■ Provided data
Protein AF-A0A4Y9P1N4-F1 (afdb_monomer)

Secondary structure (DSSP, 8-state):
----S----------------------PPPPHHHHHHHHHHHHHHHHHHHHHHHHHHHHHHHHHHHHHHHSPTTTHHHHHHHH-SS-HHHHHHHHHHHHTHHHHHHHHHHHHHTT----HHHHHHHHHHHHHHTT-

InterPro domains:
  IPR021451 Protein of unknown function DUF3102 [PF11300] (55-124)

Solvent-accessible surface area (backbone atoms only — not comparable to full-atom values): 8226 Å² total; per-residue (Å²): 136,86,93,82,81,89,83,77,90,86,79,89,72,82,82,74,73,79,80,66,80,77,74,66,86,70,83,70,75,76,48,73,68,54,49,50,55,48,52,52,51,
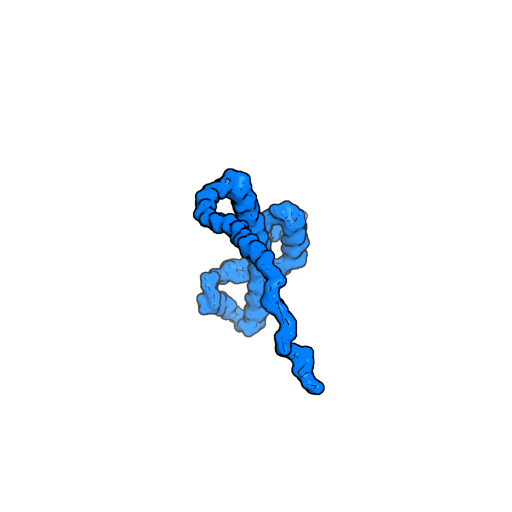52,51,53,49,54,40,52,49,36,43,50,50,43,54,51,36,23,54,49,7,47,54,53,48,55,53,49,73,74,46,63,88,83,49,56,58,60,48,35,64,74,76,4
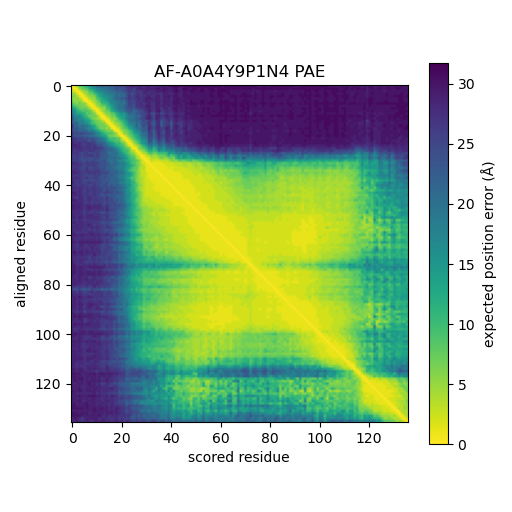3,100,53,54,60,69,57,53,52,50,19,31,53,46,31,76,43,38,76,67,48,48,59,50,49,54,55,26,62,75,66,76,45,79,50,42,63,69,53,51,54,50,50,55,52,52,55,56,54,61,74,74,109

Mean predicted aligned error: 13.83 Å

Foldseek 3Di:
DDPDDDDDDDDDDPPPPPPDPPPPPPPDPDDPVRVVVVVVVVVLVVQVVQLVVLVVLLVLLVVLVVVCVVDDPPCSQVVCVVPHPDHPVSSVLSVVSNVCVVVVVVVSVVCVVVSHHDHSVNSVVVVVVVVVVVVD

pLDDT: mean 78.25, std 17.43, range [39.41, 97.0]

Structure (mmCIF, N/CA/C/O backbone):
data_AF-A0A4Y9P1N4-F1
#
_entry.id   AF-A0A4Y9P1N4-F1
#
loop_
_atom_site.group_PDB
_atom_site.id
_atom_site.type_symbol
_atom_site.label_atom_id
_atom_site.label_alt_id
_atom_site.label_comp_id
_atom_site.label_asym_id
_atom_site.label_entity_id
_atom_site.label_seq_id
_atom_site.pdbx_PDB_ins_code
_atom_site.Cartn_x
_atom_site.Cartn_y
_atom_site.Cartn_z
_atom_site.occupancy
_atom_site.B_iso_or_equiv
_atom_site.auth_seq_id
_atom_site.auth_comp_id
_atom_site.auth_asym_id
_atom_site.auth_atom_id
_atom_site.pdbx_PDB_model_num
ATOM 1 N N . MET A 1 1 ? 44.464 -21.524 62.386 1.00 39.41 1 MET A N 1
ATOM 2 C CA . MET A 1 1 ? 43.887 -21.990 61.110 1.00 39.41 1 MET A CA 1
ATOM 3 C C . MET A 1 1 ? 42.632 -22.779 61.453 1.00 39.41 1 MET A C 1
ATOM 5 O O . MET A 1 1 ? 42.676 -23.560 62.394 1.00 39.41 1 MET A O 1
ATOM 9 N N . ASN A 1 2 ? 41.544 -22.458 60.739 1.00 41.88 2 ASN A N 1
ATOM 10 C CA . ASN A 1 2 ? 40.262 -23.164 60.581 1.00 41.88 2 ASN A CA 1
ATOM 11 C C . ASN A 1 2 ? 39.465 -23.609 61.827 1.00 41.88 2 ASN A C 1
ATOM 13 O O . ASN A 1 2 ? 39.206 -24.783 62.073 1.00 41.88 2 ASN A O 1
ATOM 17 N N . GLU A 1 3 ? 38.939 -22.593 62.509 1.00 46.19 3 GLU A N 1
ATOM 18 C CA . GLU A 1 3 ? 37.832 -22.628 63.466 1.00 46.19 3 GLU A CA 1
ATOM 19 C C . GLU A 1 3 ? 36.482 -22.560 62.720 1.00 46.19 3 GLU A C 1
ATOM 21 O O . GLU A 1 3 ? 35.866 -21.501 62.607 1.00 46.19 3 GLU A O 1
ATOM 26 N N . THR A 1 4 ? 36.048 -23.651 62.078 1.00 56.00 4 THR A N 1
ATOM 27 C CA . THR A 1 4 ? 34.765 -23.623 61.330 1.00 56.00 4 THR A CA 1
ATOM 28 C C . THR A 1 4 ? 34.069 -24.973 61.173 1.00 56.00 4 THR A C 1
ATOM 30 O O . THR A 1 4 ? 33.356 -25.203 60.203 1.00 56.00 4 THR A O 1
ATOM 33 N N . LEU A 1 5 ? 34.225 -25.880 62.137 1.00 51.28 5 LEU A N 1
ATOM 34 C CA . LEU A 1 5 ? 33.444 -27.118 62.195 1.00 51.28 5 LEU A CA 1
ATOM 35 C C . LEU A 1 5 ? 33.020 -27.386 63.641 1.00 51.28 5 LEU A C 1
ATOM 37 O O . LEU A 1 5 ? 33.871 -27.631 64.489 1.00 51.28 5 LEU A O 1
ATOM 41 N N . LYS A 1 6 ? 31.696 -27.409 63.862 1.00 51.72 6 LYS A N 1
ATOM 42 C CA . LYS A 1 6 ? 30.947 -27.722 65.103 1.00 51.72 6 LYS A CA 1
ATOM 43 C C . LYS A 1 6 ? 30.464 -26.517 65.918 1.00 51.72 6 LYS A C 1
ATOM 45 O O . LYS A 1 6 ? 30.946 -26.251 67.013 1.00 51.72 6 LYS A O 1
ATOM 50 N N . ARG A 1 7 ? 29.373 -25.899 65.459 1.00 44.41 7 ARG A N 1
ATOM 51 C CA . ARG A 1 7 ? 28.364 -25.330 66.363 1.00 44.41 7 ARG A CA 1
ATOM 52 C C . ARG A 1 7 ? 26.955 -25.713 65.902 1.00 44.41 7 ARG A C 1
ATOM 54 O O . ARG A 1 7 ? 26.451 -25.191 64.923 1.00 44.41 7 ARG A O 1
ATOM 61 N N . PHE A 1 8 ? 26.384 -26.633 66.675 1.00 44.34 8 PHE A N 1
ATOM 62 C CA . PHE A 1 8 ? 24.973 -26.721 67.049 1.00 44.34 8 PHE A CA 1
ATOM 63 C C . PHE A 1 8 ? 23.917 -27.042 65.981 1.00 44.34 8 PHE A C 1
ATOM 65 O O . PHE A 1 8 ? 23.375 -26.190 65.289 1.00 44.34 8 PHE A O 1
ATOM 72 N N . ILE A 1 9 ? 23.533 -28.320 66.007 1.00 51.22 9 ILE A N 1
ATOM 73 C CA . ILE A 1 9 ? 22.158 -28.796 65.836 1.00 51.22 9 ILE A CA 1
ATOM 74 C C . ILE A 1 9 ? 21.270 -28.099 66.882 1.00 51.22 9 ILE A C 1
ATOM 76 O O . ILE A 1 9 ? 21.642 -28.067 68.056 1.00 51.22 9 ILE A O 1
ATOM 80 N N . GLY A 1 10 ? 20.091 -27.613 66.479 1.00 47.22 10 GLY A N 1
ATOM 81 C CA . GLY A 1 10 ? 18.986 -27.355 67.410 1.00 47.22 10 GLY A CA 1
ATOM 82 C C . GLY A 1 10 ? 18.264 -26.020 67.244 1.00 47.22 10 GLY A C 1
ATOM 83 O O . GLY A 1 10 ? 18.384 -25.155 68.101 1.00 47.22 10 GLY A O 1
ATOM 84 N N . SER A 1 11 ? 17.452 -25.873 66.197 1.00 46.84 11 SER A N 1
ATOM 85 C CA . SER A 1 11 ? 16.202 -25.108 66.289 1.00 46.84 11 SER A CA 1
ATOM 86 C C . SER A 1 11 ? 15.271 -25.545 65.163 1.00 46.84 11 SER A C 1
ATOM 88 O O . SER A 1 11 ? 15.581 -25.387 63.983 1.00 46.84 11 SER A O 1
ATOM 90 N N . ALA A 1 12 ? 14.170 -26.187 65.543 1.00 53.81 12 ALA A N 1
ATOM 91 C CA . ALA A 1 12 ? 13.115 -26.619 64.647 1.00 53.81 12 ALA A CA 1
ATOM 92 C C . ALA A 1 12 ? 12.398 -25.384 64.091 1.00 53.81 12 ALA A C 1
ATOM 94 O O . ALA A 1 12 ? 11.655 -24.720 64.811 1.00 53.81 12 ALA A O 1
ATOM 95 N N . MET A 1 13 ? 12.613 -25.077 62.812 1.00 51.84 13 MET A N 1
ATOM 96 C CA . MET A 1 13 ? 11.702 -24.202 62.083 1.00 51.84 13 MET A CA 1
ATOM 97 C C . MET A 1 13 ? 10.551 -25.047 61.532 1.00 51.84 13 MET A C 1
ATOM 99 O O . MET A 1 13 ? 10.815 -26.104 60.949 1.00 51.84 13 MET A O 1
ATOM 103 N N . PRO A 1 14 ? 9.286 -24.626 61.712 1.00 50.69 14 PRO A N 1
ATOM 104 C CA . PRO A 1 14 ? 8.182 -25.282 61.042 1.00 50.69 14 PRO A CA 1
ATOM 105 C C . PRO A 1 14 ? 8.393 -25.103 59.539 1.00 50.69 14 PRO A C 1
ATOM 107 O O . PRO A 1 14 ? 8.646 -24.000 59.055 1.00 50.69 14 PRO A O 1
ATOM 110 N N . ILE A 1 15 ? 8.322 -26.208 58.804 1.00 48.91 15 ILE A N 1
ATOM 111 C CA . ILE A 1 15 ? 8.205 -26.186 57.353 1.00 48.91 15 ILE A CA 1
ATOM 112 C C . ILE A 1 15 ? 6.826 -25.589 57.081 1.00 48.91 15 ILE A C 1
ATOM 114 O O . ILE A 1 15 ? 5.824 -26.298 57.084 1.00 48.91 15 ILE A O 1
ATOM 118 N N . THR A 1 16 ? 6.753 -24.271 56.917 1.00 49.00 16 THR A N 1
ATOM 119 C CA . THR A 1 16 ? 5.597 -23.647 56.289 1.00 49.00 16 THR A CA 1
ATOM 120 C C . THR A 1 16 ? 5.660 -24.076 54.834 1.00 49.00 16 THR A C 1
ATOM 122 O O . THR A 1 16 ? 6.466 -23.573 54.051 1.00 49.00 16 THR A O 1
ATOM 125 N N . THR A 1 17 ? 4.861 -25.082 54.495 1.00 51.66 17 THR A N 1
ATOM 126 C CA . THR A 1 17 ? 4.445 -25.361 53.127 1.00 51.66 17 THR A CA 1
ATOM 127 C C . THR A 1 17 ? 4.082 -24.027 52.478 1.00 51.66 17 THR A C 1
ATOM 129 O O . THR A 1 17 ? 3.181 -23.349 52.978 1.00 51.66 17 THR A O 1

■ What you should do
Going down the listing above, begin printing at the line with "ATOM 28 C C" and finish with the line with "ATOM 37 O O", exactly as they appear.

■ Answer space
ATOM 28 C C . THR A 1 4 ? 34.069 -24.973 61.173 1.00 56.00 4 THR A C 1
ATOM 30 O O . THR A 1 4 ? 33.356 -25.203 60.203 1.00 56.00 4 THR A O 1
ATOM 33 N N . LEU A 1 5 ? 34.225 -25.880 62.137 1.00 51.28 5 LEU A N 1
ATOM 34 C CA . LEU A 1 5 ? 33.444 -27.118 62.195 1.00 51.28 5 LEU A CA 1
ATOM 35 C C . LEU A 1 5 ? 33.020 -27.386 63.641 1.00 51.28 5 LEU A C 1
ATOM 37 O O . LEU A 1 5 ? 33.871 -27.631 64.489 1.00 51.28 5 LEU A O 1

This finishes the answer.